Task details
In this exercise, the entries below include pictures. Repeat exactly the lines from the line with "ATOM 120 C C" to the line with "1.00 33.19 21 THR A N 1", including both, but without the pictures.

Exercise data
--- START ---
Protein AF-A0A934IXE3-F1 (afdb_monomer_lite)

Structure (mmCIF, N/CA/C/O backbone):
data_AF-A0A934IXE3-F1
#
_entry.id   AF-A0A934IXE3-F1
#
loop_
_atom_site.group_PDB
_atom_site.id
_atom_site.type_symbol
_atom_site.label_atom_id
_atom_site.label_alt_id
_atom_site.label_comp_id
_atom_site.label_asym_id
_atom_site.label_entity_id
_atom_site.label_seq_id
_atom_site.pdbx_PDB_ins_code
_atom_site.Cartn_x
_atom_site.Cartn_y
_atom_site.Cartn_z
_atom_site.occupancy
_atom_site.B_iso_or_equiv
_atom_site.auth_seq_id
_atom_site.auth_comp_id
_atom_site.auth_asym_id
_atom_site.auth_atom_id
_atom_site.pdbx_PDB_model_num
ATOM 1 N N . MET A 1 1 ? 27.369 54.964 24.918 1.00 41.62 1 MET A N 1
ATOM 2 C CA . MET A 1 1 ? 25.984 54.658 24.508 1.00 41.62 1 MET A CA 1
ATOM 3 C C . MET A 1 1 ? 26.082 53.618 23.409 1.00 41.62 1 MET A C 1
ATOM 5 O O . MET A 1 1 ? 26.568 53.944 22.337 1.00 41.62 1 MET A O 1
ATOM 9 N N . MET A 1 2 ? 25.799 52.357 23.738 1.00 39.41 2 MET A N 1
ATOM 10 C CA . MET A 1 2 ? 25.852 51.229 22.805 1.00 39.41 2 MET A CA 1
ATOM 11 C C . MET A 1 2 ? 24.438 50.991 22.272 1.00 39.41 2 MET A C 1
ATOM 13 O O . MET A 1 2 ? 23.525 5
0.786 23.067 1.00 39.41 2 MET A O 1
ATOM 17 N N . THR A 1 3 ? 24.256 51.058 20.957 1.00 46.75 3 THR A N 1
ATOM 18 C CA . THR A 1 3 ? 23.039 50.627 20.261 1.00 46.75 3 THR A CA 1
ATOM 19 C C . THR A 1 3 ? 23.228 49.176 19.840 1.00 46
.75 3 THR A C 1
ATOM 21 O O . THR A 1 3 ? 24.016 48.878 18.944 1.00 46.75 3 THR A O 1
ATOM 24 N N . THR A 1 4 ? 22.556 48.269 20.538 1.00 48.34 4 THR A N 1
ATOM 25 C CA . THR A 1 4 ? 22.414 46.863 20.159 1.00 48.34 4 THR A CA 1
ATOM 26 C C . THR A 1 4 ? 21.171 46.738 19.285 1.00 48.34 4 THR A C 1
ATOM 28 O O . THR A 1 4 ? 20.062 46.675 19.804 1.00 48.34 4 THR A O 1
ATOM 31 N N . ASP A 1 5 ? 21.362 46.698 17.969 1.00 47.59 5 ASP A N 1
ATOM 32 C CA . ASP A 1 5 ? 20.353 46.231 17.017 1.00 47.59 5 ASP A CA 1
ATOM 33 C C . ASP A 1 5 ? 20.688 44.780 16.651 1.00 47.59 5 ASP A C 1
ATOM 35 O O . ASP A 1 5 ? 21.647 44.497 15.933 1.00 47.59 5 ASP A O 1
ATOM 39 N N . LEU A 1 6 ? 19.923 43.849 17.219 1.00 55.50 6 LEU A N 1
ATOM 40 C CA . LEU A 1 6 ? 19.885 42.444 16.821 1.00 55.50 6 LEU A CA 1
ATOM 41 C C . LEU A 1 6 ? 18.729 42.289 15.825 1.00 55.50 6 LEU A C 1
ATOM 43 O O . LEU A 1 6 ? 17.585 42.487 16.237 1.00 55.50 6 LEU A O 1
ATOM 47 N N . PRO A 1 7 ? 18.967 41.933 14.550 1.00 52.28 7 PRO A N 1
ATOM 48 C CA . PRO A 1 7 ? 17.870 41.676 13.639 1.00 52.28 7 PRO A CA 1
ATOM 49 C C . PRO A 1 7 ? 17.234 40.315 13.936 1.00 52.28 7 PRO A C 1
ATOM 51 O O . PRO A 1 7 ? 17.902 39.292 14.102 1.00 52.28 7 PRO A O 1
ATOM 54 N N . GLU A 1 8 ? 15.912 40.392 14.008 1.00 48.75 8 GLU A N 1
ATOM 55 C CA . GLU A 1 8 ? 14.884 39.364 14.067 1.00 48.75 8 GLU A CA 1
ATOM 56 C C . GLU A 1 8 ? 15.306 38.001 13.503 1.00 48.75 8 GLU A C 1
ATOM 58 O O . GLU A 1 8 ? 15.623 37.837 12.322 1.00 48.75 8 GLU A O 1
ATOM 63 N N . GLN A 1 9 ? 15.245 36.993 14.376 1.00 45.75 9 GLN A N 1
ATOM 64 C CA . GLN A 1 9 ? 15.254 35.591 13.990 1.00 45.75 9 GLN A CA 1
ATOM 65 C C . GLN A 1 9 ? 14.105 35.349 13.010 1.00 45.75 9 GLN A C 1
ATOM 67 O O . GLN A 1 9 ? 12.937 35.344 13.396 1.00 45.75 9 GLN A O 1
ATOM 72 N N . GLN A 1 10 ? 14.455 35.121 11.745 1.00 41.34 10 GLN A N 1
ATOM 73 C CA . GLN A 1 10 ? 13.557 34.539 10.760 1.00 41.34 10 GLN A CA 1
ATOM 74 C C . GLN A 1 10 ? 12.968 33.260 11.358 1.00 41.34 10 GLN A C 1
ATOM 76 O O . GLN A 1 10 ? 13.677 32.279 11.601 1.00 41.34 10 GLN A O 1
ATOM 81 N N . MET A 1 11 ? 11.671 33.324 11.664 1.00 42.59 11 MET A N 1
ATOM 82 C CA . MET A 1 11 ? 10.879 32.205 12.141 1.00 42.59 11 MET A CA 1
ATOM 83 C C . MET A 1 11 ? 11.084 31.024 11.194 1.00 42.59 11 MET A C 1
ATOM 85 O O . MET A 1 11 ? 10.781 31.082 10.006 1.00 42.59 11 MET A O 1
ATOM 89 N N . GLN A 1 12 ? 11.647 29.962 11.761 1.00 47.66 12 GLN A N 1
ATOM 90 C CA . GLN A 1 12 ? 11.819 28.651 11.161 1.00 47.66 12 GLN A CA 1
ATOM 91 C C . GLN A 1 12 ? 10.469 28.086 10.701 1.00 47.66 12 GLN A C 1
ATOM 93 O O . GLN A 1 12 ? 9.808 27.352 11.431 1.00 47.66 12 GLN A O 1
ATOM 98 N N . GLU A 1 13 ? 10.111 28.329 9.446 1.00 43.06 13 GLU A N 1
--- END ---
--- START ---
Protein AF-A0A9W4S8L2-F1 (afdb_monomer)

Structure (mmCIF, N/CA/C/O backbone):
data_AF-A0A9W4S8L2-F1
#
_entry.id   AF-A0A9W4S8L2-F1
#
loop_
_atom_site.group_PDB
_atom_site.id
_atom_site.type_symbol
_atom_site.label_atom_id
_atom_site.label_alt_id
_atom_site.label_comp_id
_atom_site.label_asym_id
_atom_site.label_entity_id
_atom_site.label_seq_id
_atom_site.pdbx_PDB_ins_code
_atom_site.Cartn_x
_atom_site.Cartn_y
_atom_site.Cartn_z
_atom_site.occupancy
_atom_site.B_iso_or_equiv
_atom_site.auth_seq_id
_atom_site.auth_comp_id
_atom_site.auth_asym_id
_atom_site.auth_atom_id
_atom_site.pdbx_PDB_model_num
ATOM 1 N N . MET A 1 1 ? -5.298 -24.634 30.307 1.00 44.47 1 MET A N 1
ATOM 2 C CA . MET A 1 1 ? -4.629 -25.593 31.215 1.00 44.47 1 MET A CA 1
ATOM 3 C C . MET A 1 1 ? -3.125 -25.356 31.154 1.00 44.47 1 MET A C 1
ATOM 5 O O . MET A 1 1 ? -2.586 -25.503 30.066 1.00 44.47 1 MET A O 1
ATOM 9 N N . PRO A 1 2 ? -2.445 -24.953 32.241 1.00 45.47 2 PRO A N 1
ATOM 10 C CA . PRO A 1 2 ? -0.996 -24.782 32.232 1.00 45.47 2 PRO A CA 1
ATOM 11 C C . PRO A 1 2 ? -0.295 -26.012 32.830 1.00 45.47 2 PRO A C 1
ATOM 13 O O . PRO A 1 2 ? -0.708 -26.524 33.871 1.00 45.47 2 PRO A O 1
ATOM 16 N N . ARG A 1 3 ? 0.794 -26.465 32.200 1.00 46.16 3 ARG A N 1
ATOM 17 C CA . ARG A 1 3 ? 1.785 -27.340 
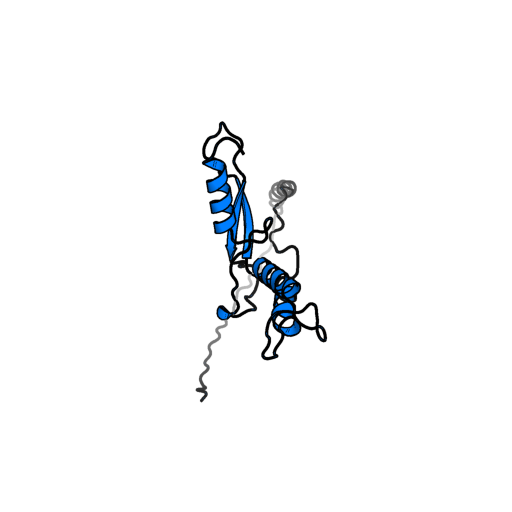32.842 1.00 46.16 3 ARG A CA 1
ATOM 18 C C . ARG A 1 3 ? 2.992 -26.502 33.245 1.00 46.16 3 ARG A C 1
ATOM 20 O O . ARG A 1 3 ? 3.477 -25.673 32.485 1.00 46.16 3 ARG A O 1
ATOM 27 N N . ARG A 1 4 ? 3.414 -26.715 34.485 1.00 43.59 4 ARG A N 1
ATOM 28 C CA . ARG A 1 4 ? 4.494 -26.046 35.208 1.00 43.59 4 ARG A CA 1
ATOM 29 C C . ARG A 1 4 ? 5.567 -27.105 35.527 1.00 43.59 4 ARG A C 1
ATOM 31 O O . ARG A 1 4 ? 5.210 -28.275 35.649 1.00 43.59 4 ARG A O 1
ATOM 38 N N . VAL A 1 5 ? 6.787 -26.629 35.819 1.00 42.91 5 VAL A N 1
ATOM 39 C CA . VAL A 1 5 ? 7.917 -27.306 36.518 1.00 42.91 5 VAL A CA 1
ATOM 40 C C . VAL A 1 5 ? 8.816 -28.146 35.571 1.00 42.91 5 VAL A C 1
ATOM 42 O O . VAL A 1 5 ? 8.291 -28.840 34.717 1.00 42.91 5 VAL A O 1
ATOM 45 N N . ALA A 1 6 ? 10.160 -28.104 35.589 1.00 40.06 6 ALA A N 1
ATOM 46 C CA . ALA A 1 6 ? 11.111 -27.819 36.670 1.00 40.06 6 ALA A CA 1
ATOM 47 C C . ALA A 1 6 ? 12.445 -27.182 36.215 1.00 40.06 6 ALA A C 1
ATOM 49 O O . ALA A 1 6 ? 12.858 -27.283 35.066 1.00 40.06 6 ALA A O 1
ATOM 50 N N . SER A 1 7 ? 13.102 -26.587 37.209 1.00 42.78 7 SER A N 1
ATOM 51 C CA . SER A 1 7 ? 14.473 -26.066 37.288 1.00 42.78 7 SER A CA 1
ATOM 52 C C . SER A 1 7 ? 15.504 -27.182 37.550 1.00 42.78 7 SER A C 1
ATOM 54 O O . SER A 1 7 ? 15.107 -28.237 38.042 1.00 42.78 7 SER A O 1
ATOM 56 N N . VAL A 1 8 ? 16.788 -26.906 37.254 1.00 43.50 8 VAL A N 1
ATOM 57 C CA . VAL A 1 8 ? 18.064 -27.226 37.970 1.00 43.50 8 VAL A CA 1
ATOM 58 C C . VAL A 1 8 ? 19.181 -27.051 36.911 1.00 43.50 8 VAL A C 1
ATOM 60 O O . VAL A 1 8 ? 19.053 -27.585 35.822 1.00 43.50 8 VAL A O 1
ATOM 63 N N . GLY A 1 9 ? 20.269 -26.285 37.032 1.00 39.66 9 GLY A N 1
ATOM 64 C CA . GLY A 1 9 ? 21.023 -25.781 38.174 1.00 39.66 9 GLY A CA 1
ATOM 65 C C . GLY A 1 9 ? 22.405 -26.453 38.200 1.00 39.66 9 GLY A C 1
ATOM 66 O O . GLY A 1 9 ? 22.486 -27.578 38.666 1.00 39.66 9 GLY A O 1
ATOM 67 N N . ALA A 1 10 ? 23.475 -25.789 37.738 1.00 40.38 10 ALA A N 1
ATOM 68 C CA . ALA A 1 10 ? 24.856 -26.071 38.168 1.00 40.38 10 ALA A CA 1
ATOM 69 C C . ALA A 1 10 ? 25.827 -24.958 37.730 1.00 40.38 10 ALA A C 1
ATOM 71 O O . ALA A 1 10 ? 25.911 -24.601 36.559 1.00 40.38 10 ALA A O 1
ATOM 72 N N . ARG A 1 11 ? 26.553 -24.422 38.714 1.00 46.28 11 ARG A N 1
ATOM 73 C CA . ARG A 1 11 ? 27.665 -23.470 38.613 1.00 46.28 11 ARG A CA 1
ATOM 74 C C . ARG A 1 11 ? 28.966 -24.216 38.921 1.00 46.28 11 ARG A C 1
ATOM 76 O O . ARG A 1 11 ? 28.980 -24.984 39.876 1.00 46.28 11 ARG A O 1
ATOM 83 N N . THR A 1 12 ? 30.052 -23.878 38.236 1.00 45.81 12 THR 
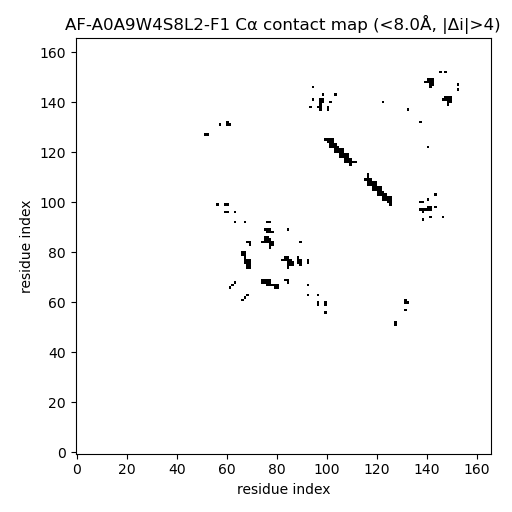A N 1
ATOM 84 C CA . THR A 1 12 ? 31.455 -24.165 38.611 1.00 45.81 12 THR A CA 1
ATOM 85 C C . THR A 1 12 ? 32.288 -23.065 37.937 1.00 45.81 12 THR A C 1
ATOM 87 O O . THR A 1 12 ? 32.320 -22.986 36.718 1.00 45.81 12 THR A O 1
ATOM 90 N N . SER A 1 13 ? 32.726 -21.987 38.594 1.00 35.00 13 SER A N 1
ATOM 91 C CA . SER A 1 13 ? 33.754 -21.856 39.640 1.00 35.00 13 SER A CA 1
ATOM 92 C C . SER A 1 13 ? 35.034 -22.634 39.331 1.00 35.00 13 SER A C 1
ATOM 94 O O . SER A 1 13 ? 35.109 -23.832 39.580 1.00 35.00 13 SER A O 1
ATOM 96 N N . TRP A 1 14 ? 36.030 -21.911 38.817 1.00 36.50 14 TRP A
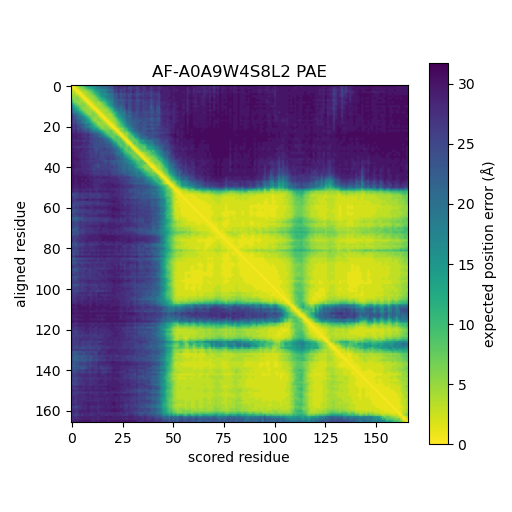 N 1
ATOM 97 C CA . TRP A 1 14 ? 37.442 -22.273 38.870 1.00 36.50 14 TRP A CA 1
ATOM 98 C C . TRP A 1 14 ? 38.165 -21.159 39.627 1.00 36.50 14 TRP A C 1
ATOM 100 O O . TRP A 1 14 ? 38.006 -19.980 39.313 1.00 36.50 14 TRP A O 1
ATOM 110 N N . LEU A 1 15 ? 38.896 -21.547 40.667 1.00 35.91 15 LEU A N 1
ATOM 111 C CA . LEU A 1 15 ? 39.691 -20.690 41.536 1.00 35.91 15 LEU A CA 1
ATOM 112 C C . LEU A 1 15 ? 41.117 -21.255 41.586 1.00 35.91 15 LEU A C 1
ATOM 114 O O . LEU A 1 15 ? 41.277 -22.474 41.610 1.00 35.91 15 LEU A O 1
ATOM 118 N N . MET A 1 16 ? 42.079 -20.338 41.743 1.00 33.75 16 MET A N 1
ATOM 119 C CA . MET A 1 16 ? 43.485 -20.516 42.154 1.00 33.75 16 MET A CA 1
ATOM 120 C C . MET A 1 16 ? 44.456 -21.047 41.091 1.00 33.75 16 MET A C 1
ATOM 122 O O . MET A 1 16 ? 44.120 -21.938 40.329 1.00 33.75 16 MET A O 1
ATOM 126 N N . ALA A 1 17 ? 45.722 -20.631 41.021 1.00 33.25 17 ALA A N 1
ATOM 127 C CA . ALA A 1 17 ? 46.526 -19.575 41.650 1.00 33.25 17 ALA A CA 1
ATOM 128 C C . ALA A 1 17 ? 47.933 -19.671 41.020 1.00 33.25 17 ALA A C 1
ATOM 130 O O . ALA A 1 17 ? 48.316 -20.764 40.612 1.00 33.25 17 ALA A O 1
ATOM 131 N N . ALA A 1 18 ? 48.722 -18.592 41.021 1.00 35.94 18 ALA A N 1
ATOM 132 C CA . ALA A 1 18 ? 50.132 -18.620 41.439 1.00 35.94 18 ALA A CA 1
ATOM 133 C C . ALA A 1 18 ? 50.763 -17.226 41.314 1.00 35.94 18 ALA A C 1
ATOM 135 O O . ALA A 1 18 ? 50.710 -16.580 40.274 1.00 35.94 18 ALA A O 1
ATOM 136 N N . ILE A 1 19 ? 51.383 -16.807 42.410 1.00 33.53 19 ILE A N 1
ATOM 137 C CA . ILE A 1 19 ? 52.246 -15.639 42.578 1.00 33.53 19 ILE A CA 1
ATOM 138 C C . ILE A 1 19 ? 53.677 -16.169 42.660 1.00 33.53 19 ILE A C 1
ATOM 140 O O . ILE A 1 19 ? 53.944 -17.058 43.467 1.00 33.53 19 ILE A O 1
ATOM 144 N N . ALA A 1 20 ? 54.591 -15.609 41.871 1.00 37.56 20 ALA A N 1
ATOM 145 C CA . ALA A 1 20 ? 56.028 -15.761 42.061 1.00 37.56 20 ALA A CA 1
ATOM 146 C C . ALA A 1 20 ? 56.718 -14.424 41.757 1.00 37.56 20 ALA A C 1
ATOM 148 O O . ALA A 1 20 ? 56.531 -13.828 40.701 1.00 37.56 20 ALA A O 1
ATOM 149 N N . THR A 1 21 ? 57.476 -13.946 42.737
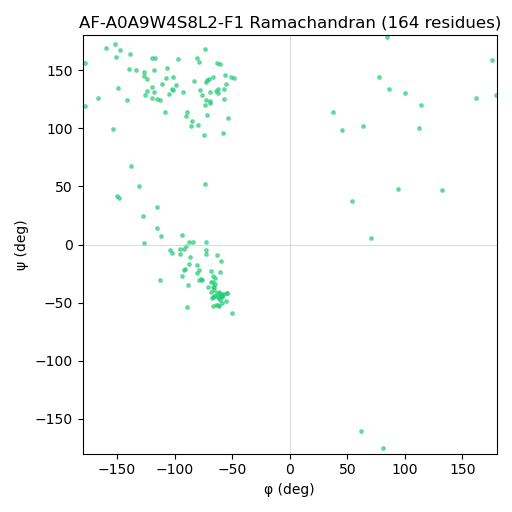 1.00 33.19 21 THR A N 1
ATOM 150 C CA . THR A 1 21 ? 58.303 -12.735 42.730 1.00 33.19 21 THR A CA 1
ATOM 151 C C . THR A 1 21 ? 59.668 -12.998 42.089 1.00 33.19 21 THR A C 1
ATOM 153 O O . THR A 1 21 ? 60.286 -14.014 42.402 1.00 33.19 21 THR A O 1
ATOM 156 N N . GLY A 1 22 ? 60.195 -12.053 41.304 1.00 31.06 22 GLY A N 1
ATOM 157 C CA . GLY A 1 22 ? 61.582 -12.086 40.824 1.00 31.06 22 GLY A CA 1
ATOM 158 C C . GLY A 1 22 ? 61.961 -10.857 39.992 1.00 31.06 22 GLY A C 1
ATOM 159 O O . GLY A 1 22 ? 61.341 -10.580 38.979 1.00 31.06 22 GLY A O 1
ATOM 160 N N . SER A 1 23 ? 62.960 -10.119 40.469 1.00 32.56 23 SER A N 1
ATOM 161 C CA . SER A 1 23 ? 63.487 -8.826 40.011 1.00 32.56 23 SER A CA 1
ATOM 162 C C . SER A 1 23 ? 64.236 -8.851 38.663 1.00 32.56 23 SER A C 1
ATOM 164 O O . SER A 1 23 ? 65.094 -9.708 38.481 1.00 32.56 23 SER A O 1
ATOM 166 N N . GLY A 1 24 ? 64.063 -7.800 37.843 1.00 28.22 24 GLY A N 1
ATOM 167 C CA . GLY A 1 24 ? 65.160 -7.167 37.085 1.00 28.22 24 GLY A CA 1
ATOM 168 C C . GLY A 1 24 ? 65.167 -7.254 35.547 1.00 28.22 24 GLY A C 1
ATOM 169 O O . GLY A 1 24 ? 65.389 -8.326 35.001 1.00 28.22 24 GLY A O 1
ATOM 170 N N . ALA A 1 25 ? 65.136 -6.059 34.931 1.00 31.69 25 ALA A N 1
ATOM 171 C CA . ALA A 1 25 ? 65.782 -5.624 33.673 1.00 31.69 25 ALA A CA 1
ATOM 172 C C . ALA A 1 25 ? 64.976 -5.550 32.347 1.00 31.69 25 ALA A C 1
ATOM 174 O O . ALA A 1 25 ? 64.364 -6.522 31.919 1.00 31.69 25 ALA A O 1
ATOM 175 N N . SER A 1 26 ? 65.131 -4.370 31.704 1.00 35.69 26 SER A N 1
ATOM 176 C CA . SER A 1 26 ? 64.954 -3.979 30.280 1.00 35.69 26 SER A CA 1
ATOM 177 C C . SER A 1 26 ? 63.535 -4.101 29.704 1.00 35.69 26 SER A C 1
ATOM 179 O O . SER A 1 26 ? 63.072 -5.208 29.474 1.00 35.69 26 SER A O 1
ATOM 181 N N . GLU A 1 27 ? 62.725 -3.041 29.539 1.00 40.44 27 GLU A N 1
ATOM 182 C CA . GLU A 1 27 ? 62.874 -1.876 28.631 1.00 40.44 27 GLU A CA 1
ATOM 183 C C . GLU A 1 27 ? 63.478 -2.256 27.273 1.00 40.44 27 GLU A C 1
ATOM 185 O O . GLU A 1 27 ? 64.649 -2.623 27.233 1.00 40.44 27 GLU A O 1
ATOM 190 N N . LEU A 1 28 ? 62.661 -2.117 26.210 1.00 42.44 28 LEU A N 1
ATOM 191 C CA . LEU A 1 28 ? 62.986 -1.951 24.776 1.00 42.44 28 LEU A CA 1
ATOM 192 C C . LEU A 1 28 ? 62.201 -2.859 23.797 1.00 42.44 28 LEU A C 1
--- END ---
Written solution
ATOM 120 C C . MET A 1 16 ? 44.456 -21.047 41.091 1.00 33.75 16 MET A C 1
ATOM 122 O O . MET A 1 16 ? 44.120 -21.938 40.329 1.00 33.75 16 MET A O 1
ATOM 126 N N . ALA A 1 17 ? 45.722 -20.631 41.021 1.00 33.25 17 ALA A N 1
ATOM 127 C CA . ALA A 1 17 ? 46.526 -19.575 41.650 1.00 33.25 17 ALA A CA 1
ATOM 128 C C . ALA A 1 17 ? 47.933 -19.671 41.020 1.00 33.25 17 ALA A C 1
ATOM 130 O O . ALA A 1 17 ? 48.316 -20.764 40.612 1.00 33.25 17 ALA A O 1
ATOM 131 N N . ALA A 1 18 ? 48.722 -18.592 41.021 1.00 35.94 18 ALA A N 1
ATOM 132 C CA . ALA A 1 18 ? 50.132 -18.620 41.439 1.00 35.94 18 ALA A CA 1
ATOM 133 C C . ALA A 1 18 ? 50.763 -17.226 41.314 1.00 35.94 18 ALA A C 1
ATOM 135 O O . ALA A 1 18 ? 50.710 -16.580 40.274 1.00 35.94 18 ALA A O 1
ATOM 136 N N . ILE A 1 19 ? 51.383 -16.807 42.410 1.00 33.53 19 ILE A N 1
ATOM 137 C CA . ILE A 1 19 ? 52.246 -15.639 42.578 1.00 33.53 19 ILE A CA 1
ATOM 138 C C . ILE A 1 19 ? 53.677 -16.169 42.660 1.00 33.53 19 ILE A C 1
ATOM 140 O O . ILE A 1 19 ? 53.944 -17.058 43.467 1.00 33.53 19 ILE A O 1
ATOM 144 N N . ALA A 1 20 ? 54.591 -15.609 41.871 1.00 37.56 20 ALA A N 1
ATOM 145 C CA . ALA A 1 20 ? 56.028 -15.761 42.061 1.00 37.56 20 ALA A CA 1
ATOM 146 C C . ALA A 1 20 ? 56.718 -14.424 41.757 1.00 37.56 20 ALA A C 1
ATOM 148 O O . ALA A 1 20 ? 56.531 -13.828 40.701 1.00 37.56 20 ALA A O 1
ATOM 149 N N . THR A 1 21 ? 57.476 -13.946 42.737
 1.00 33.19 21 THR A N 1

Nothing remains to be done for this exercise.